她知道他在隐瞒了一些事。
会轻功真是好,不一会儿,若离公子已经帮她把水挑好,他拢了拢她衣领:“我送你下山,回去早点睡,院子那两个我已经解了他们睡穴,明晚我再来帮你挑水,白日里你就慢慢的挑少一些,肩上记得垫上帕子,就没那么伤。”

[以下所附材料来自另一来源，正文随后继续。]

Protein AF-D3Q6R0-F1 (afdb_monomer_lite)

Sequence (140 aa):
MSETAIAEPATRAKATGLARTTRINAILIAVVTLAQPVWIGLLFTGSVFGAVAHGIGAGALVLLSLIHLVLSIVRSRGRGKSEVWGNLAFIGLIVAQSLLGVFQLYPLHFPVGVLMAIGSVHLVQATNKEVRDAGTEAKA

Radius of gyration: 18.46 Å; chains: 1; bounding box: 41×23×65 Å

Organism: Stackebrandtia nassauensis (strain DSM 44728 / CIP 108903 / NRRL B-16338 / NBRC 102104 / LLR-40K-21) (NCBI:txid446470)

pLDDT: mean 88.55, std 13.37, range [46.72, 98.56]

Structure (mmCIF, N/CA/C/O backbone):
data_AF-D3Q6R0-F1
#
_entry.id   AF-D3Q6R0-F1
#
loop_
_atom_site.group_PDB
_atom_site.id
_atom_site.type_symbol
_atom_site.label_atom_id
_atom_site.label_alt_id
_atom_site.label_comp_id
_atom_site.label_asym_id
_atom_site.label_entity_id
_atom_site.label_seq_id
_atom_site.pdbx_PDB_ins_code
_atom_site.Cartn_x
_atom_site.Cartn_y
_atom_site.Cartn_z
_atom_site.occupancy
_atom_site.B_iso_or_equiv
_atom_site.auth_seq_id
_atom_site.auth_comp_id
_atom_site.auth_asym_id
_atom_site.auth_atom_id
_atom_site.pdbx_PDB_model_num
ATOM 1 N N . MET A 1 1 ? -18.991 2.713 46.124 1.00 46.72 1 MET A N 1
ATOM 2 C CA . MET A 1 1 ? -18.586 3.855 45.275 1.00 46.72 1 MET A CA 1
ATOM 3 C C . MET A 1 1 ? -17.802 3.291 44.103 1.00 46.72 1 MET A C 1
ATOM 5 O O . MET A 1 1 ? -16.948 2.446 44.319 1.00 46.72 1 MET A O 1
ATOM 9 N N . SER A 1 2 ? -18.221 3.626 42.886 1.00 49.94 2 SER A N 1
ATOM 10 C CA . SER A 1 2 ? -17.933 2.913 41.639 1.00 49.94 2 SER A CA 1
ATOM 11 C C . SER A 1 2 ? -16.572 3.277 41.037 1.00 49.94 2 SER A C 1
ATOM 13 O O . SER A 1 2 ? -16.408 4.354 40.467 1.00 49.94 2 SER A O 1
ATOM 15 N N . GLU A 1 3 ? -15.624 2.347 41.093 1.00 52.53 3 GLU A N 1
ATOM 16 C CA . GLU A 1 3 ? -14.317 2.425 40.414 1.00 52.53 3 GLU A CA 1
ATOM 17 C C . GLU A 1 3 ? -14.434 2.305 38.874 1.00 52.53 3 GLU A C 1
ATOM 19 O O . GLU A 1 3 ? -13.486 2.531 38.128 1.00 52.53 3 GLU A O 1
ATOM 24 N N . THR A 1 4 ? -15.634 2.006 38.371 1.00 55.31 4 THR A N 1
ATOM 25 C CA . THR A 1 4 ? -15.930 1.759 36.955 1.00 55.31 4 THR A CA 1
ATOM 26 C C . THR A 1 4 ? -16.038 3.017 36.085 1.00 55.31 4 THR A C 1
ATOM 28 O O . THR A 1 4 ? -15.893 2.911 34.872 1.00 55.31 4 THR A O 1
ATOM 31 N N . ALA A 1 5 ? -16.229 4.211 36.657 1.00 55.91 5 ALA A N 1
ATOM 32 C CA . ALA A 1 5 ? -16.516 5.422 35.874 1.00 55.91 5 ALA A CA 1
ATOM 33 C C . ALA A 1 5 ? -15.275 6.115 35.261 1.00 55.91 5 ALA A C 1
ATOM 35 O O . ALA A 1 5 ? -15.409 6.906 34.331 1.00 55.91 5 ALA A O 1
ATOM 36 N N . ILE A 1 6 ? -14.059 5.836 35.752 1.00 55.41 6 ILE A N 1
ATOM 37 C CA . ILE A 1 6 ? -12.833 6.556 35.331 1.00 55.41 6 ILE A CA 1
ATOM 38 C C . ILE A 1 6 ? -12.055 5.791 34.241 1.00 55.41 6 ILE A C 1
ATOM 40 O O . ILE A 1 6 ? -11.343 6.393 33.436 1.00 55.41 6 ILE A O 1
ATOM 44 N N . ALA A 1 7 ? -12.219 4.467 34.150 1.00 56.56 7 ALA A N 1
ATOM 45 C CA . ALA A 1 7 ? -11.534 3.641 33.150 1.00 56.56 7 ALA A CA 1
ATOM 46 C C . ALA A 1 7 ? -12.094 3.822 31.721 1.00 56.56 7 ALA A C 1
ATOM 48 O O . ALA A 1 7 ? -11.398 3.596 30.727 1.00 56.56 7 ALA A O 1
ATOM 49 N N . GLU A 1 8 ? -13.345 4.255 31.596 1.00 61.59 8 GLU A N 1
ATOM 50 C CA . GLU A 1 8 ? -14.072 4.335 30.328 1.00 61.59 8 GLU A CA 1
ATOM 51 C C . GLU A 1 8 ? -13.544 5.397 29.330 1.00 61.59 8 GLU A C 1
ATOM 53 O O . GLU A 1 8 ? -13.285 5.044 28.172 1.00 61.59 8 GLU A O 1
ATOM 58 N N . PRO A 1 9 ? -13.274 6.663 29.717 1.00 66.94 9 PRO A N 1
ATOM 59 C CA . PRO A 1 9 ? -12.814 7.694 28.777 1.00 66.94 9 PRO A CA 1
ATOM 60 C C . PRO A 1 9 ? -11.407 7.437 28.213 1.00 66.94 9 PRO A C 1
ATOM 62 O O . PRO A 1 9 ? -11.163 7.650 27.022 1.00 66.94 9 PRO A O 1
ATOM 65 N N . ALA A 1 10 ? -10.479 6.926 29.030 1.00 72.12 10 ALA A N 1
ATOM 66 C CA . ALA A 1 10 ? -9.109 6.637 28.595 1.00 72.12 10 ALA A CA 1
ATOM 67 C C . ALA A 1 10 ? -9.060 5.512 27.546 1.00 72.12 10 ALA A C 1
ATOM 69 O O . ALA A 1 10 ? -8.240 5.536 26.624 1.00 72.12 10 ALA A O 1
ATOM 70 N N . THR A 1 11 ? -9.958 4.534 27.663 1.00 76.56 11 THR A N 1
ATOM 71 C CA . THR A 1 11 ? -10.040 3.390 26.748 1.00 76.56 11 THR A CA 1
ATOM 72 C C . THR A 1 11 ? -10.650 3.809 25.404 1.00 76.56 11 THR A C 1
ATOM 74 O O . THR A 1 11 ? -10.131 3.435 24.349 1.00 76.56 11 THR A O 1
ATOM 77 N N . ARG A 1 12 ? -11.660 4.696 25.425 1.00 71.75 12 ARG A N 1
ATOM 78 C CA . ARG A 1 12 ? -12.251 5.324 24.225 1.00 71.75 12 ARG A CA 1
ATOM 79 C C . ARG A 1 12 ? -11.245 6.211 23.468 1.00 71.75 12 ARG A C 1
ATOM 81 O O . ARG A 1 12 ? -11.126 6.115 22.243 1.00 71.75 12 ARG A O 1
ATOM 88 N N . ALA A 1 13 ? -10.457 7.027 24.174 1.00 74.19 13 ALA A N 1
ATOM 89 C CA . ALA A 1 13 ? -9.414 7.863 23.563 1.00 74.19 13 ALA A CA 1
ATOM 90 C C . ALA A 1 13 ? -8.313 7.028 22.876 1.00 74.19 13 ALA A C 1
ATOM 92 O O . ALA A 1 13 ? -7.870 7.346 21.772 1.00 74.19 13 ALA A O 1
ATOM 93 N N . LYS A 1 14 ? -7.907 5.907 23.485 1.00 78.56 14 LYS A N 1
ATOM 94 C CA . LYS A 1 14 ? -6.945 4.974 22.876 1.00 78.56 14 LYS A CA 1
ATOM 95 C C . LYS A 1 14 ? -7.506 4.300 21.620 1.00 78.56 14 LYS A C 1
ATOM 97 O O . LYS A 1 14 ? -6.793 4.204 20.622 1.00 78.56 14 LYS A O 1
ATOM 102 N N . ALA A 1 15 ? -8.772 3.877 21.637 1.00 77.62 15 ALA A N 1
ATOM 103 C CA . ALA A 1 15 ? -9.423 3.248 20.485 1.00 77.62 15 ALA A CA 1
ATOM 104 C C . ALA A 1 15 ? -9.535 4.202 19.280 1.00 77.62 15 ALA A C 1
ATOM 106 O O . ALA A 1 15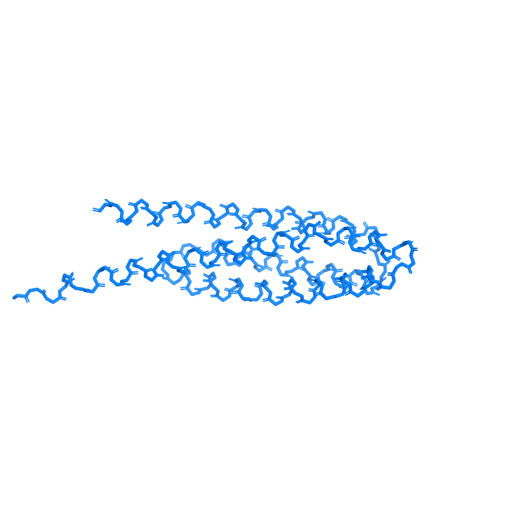 ? -9.195 3.830 18.155 1.00 77.62 15 ALA A O 1
ATOM 107 N N . THR A 1 16 ? -9.938 5.453 19.519 1.00 82.00 16 THR A N 1
ATOM 108 C CA . THR A 1 16 ? -10.013 6.494 18.477 1.00 82.00 16 THR A CA 1
ATOM 109 C C . THR A 1 16 ? -8.633 6.876 17.934 1.00 82.00 16 THR A C 1
ATOM 111 O O . THR A 1 16 ? -8.472 7.029 16.719 1.00 82.00 16 THR A O 1
ATOM 114 N N . GLY A 1 17 ? -7.619 6.961 18.802 1.00 87.06 17 GLY A N 1
ATOM 115 C CA . GLY A 1 17 ? -6.225 7.165 18.404 1.00 87.06 17 GLY A CA 1
ATOM 116 C C . GLY A 1 17 ? -5.709 6.042 17.501 1.00 87.06 17 GLY A C 1
ATOM 117 O O . GLY A 1 17 ? -5.215 6.312 16.407 1.00 87.06 17 GLY A O 1
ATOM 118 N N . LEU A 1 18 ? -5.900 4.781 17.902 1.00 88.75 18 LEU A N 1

“嗯。”白非儿眼皮开始打架,太困了,但她想起一事:“明晚帮我带些巴豆粉来。”她正想着怎么去司药房偷,正好若离来了也就省了麻烦。
若离公子没多想,点了点头。
下了山挑了小半桶水进院子,那两个小家伙咂舌,不可思议的看白非儿,就睡一小觉的功夫,他就把水全挑好了,奇迹,厉害。
白非儿笑眯眯的领头出了浣水房,丢下他们冥想去吧。
下半夜,白非儿带着满身的痛和深深的悲伤进入梦乡,虽是极累极困,但还是不安的反复做恶梦,梦中那些的血淋淋的画面总缠绕着她……

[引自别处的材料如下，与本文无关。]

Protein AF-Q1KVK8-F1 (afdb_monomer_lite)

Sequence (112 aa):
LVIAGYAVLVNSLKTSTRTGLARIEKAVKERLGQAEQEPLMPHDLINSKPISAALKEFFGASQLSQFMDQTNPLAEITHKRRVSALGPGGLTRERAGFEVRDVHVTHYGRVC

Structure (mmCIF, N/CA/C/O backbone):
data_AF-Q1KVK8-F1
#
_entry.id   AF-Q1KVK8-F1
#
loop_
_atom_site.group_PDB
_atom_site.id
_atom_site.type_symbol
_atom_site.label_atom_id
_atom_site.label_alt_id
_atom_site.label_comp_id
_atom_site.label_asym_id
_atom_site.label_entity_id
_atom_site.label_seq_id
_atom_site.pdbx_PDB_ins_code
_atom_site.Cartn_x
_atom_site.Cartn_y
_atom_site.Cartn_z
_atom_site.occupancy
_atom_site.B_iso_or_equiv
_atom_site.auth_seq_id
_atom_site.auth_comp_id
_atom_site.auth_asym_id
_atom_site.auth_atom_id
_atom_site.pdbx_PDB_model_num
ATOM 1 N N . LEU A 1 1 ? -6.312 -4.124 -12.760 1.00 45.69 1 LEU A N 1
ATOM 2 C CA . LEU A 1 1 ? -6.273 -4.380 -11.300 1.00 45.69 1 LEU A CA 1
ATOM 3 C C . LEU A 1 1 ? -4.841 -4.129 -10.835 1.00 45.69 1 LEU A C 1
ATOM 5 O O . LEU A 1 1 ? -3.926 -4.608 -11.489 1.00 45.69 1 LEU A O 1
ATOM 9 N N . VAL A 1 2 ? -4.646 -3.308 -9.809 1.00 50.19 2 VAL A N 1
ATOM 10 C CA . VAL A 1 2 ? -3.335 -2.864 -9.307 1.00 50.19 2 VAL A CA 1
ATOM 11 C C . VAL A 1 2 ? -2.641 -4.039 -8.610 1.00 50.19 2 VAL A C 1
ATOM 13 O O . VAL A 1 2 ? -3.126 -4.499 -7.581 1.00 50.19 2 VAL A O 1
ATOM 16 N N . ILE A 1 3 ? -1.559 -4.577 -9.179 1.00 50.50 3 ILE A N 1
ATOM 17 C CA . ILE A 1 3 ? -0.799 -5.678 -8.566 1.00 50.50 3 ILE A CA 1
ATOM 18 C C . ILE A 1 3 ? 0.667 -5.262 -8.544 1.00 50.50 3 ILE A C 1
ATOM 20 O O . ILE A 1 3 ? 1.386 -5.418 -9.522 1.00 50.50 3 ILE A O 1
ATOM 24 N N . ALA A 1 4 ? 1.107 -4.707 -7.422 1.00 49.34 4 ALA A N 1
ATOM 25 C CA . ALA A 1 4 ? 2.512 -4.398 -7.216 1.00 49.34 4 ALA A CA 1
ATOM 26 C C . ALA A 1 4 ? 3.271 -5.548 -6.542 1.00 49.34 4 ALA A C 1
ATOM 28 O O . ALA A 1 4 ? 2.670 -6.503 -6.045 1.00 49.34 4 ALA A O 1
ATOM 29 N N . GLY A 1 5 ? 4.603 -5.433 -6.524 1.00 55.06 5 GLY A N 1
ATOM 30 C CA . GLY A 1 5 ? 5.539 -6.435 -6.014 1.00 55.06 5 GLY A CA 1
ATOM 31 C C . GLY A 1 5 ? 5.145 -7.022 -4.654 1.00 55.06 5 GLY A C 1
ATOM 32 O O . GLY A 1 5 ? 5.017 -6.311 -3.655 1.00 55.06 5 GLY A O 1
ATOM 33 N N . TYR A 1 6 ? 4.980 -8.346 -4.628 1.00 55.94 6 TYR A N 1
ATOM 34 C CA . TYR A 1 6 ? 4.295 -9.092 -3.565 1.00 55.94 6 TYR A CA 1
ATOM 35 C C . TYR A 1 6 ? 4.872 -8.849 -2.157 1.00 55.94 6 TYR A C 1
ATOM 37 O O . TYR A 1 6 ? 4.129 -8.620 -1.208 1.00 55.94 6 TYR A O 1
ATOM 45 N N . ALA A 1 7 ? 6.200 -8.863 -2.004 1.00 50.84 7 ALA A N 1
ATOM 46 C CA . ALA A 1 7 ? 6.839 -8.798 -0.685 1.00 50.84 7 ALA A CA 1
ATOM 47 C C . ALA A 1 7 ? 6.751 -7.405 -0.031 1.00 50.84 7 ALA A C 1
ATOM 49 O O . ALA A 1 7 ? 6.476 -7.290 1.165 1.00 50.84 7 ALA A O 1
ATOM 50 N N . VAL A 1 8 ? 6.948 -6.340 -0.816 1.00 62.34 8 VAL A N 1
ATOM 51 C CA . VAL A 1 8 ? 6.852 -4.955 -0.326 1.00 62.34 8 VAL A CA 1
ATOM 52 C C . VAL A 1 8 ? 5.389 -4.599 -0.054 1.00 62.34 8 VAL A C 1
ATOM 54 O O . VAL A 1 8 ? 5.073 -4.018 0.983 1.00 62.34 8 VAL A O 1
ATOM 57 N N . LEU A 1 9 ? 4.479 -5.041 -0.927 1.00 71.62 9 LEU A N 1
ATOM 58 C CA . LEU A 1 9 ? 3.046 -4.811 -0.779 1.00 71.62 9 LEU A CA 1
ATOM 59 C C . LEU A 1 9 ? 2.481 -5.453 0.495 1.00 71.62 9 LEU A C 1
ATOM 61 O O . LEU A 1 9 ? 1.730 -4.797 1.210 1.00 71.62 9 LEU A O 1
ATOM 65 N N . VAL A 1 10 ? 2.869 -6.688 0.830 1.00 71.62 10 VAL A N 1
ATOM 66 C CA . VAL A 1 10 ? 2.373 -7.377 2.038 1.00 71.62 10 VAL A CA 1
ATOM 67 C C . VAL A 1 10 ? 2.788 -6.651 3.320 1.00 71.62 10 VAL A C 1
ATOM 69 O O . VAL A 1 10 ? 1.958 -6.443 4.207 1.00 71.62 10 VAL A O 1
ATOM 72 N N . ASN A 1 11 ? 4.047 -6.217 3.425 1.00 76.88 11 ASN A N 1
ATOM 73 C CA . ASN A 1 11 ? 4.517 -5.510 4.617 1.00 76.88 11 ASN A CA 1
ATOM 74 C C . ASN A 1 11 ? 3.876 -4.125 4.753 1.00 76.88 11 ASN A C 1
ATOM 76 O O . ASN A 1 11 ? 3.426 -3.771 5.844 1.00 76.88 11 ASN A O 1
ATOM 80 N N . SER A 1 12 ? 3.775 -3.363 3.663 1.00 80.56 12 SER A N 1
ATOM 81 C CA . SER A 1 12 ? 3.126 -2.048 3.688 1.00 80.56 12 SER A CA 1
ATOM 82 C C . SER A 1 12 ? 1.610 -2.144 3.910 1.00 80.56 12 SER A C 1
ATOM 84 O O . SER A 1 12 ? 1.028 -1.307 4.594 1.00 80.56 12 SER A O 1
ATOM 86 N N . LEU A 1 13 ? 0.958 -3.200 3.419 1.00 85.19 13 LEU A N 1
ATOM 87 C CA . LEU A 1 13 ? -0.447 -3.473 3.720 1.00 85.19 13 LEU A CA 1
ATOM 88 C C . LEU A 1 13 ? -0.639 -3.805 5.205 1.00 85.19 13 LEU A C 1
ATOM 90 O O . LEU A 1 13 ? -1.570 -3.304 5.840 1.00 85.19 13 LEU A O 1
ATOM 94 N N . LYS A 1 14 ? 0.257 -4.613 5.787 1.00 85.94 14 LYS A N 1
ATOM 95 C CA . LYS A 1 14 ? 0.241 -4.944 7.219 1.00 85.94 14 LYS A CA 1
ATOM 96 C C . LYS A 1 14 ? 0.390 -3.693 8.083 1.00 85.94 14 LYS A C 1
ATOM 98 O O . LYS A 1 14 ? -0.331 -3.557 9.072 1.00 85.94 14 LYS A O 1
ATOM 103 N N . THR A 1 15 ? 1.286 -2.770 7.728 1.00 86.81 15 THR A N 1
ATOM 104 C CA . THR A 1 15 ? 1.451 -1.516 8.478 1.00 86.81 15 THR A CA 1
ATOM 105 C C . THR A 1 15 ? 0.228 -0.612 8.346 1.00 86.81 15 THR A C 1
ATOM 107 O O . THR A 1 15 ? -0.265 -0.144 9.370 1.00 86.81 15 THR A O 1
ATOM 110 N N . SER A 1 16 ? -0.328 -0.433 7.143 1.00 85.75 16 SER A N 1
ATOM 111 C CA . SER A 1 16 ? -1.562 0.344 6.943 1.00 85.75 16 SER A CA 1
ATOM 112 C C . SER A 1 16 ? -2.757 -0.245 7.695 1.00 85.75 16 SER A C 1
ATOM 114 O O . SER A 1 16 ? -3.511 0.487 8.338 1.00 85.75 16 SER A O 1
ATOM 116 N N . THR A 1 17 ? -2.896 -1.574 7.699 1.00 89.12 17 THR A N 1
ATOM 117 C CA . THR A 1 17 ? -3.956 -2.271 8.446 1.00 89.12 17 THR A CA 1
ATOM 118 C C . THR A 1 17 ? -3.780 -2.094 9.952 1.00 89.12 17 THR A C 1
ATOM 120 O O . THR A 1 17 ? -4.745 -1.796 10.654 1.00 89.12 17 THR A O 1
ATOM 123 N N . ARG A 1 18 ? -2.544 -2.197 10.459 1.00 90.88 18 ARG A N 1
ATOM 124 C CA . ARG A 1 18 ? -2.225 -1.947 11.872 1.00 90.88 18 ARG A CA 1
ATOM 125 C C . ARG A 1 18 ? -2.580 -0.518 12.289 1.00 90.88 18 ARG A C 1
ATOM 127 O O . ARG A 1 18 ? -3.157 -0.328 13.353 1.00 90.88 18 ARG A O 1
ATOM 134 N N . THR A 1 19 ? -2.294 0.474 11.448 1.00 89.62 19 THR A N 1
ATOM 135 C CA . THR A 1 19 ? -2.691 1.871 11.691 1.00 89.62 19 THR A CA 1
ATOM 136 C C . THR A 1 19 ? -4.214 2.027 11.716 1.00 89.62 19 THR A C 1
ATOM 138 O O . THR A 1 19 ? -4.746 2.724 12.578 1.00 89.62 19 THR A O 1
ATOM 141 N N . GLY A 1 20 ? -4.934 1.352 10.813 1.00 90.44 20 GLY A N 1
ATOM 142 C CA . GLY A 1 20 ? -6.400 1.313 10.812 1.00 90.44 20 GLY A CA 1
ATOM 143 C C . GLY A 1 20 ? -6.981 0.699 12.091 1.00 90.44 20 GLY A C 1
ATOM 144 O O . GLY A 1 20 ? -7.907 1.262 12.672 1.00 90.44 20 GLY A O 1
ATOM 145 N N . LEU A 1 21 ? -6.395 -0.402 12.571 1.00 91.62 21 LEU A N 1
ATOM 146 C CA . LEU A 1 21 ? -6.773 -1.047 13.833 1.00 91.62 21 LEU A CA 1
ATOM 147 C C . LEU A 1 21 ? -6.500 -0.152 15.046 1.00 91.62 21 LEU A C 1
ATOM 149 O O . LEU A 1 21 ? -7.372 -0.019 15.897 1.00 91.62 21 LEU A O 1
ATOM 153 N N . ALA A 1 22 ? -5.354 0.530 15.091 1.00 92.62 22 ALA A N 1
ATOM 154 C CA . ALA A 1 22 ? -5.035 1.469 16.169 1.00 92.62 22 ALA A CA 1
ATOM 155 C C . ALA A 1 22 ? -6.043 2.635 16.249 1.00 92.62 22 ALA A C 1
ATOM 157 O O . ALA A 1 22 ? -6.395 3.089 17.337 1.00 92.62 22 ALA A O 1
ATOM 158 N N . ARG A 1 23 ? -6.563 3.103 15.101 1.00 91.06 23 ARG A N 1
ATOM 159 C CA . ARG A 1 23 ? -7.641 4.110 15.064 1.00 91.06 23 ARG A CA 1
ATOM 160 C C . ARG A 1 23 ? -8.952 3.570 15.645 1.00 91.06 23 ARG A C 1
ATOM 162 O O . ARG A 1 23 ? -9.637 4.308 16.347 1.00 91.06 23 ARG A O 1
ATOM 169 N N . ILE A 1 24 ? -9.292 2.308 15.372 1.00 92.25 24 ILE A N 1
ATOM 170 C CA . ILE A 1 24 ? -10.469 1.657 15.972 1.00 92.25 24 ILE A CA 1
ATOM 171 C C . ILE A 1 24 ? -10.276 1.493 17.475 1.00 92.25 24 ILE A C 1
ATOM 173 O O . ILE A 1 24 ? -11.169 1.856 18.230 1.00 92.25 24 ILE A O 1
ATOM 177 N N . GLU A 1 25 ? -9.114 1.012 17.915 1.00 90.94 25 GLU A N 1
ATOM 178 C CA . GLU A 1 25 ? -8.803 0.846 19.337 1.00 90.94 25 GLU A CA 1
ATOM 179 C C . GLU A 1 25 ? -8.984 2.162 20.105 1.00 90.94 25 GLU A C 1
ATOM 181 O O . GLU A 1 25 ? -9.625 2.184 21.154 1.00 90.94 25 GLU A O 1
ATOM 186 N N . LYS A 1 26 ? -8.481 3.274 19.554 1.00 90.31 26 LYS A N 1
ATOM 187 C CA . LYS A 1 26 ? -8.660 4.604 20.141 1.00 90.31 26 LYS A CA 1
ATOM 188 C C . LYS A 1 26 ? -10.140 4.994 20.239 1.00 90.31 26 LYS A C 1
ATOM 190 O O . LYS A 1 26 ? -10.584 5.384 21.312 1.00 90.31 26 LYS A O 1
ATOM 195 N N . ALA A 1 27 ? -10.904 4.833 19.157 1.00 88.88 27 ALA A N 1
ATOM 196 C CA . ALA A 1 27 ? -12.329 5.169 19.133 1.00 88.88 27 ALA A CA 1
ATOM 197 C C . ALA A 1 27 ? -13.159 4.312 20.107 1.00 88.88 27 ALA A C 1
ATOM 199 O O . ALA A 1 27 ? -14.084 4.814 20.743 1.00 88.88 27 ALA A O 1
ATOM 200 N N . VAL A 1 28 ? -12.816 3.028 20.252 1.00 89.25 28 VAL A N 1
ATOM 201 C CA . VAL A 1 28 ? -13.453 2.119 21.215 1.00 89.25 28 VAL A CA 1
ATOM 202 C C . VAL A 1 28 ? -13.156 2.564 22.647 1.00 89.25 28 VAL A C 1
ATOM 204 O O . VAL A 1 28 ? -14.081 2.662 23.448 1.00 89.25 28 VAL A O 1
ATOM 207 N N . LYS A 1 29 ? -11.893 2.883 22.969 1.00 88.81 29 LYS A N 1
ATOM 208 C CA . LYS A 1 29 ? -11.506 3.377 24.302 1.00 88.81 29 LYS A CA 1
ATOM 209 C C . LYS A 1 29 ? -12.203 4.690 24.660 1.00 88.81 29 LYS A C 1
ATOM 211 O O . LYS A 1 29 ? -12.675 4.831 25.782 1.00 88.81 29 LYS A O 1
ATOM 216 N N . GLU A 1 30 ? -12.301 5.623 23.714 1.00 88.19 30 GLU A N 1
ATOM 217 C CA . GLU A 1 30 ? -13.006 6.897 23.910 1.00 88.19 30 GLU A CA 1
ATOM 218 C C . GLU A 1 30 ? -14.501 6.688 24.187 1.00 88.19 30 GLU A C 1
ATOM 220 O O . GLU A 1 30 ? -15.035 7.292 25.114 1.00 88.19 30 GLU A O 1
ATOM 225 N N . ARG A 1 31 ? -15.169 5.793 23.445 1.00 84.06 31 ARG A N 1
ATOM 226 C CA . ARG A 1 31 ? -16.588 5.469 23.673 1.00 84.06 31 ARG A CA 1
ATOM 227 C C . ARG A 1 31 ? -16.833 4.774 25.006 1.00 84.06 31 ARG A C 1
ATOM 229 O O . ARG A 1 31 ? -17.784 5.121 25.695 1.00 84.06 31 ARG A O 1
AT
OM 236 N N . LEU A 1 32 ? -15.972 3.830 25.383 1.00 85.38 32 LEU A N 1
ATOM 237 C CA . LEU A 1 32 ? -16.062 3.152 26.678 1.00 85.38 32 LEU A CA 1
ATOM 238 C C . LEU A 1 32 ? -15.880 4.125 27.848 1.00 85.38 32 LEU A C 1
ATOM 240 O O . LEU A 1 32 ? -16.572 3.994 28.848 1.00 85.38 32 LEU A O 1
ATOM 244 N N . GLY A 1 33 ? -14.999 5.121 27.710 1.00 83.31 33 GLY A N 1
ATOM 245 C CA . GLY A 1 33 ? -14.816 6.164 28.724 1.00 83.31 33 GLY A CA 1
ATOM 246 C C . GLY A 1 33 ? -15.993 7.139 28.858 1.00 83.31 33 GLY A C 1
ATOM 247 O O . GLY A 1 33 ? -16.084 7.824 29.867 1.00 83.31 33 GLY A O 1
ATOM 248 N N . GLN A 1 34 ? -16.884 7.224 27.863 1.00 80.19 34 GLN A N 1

连着几日,白非儿白日里晃悠晃悠的挑水,都是拖到晚上等若离公子来了,轻松愉快的又挑满了两大水缸,她也不介意晚上吃饭,因为若离公子会带好吃的给她,那清公公见他如此悠栽的挑水,虽然不满,但他总完成任务,一时也耐不了他什么,况且上头没发令,他也不敢乱捉弄她。
溪鱼阁,书房,一豆烛火忽闪忽闪。
“这几日她怎么样?”巫惊魂在专心的写着毛笔字,似是突然想起似的随口问。
一旁在磨墨的马蓝挑了挑眉:“天天完成任务,从早挑到晚上,晚饭都是极晚才吃。”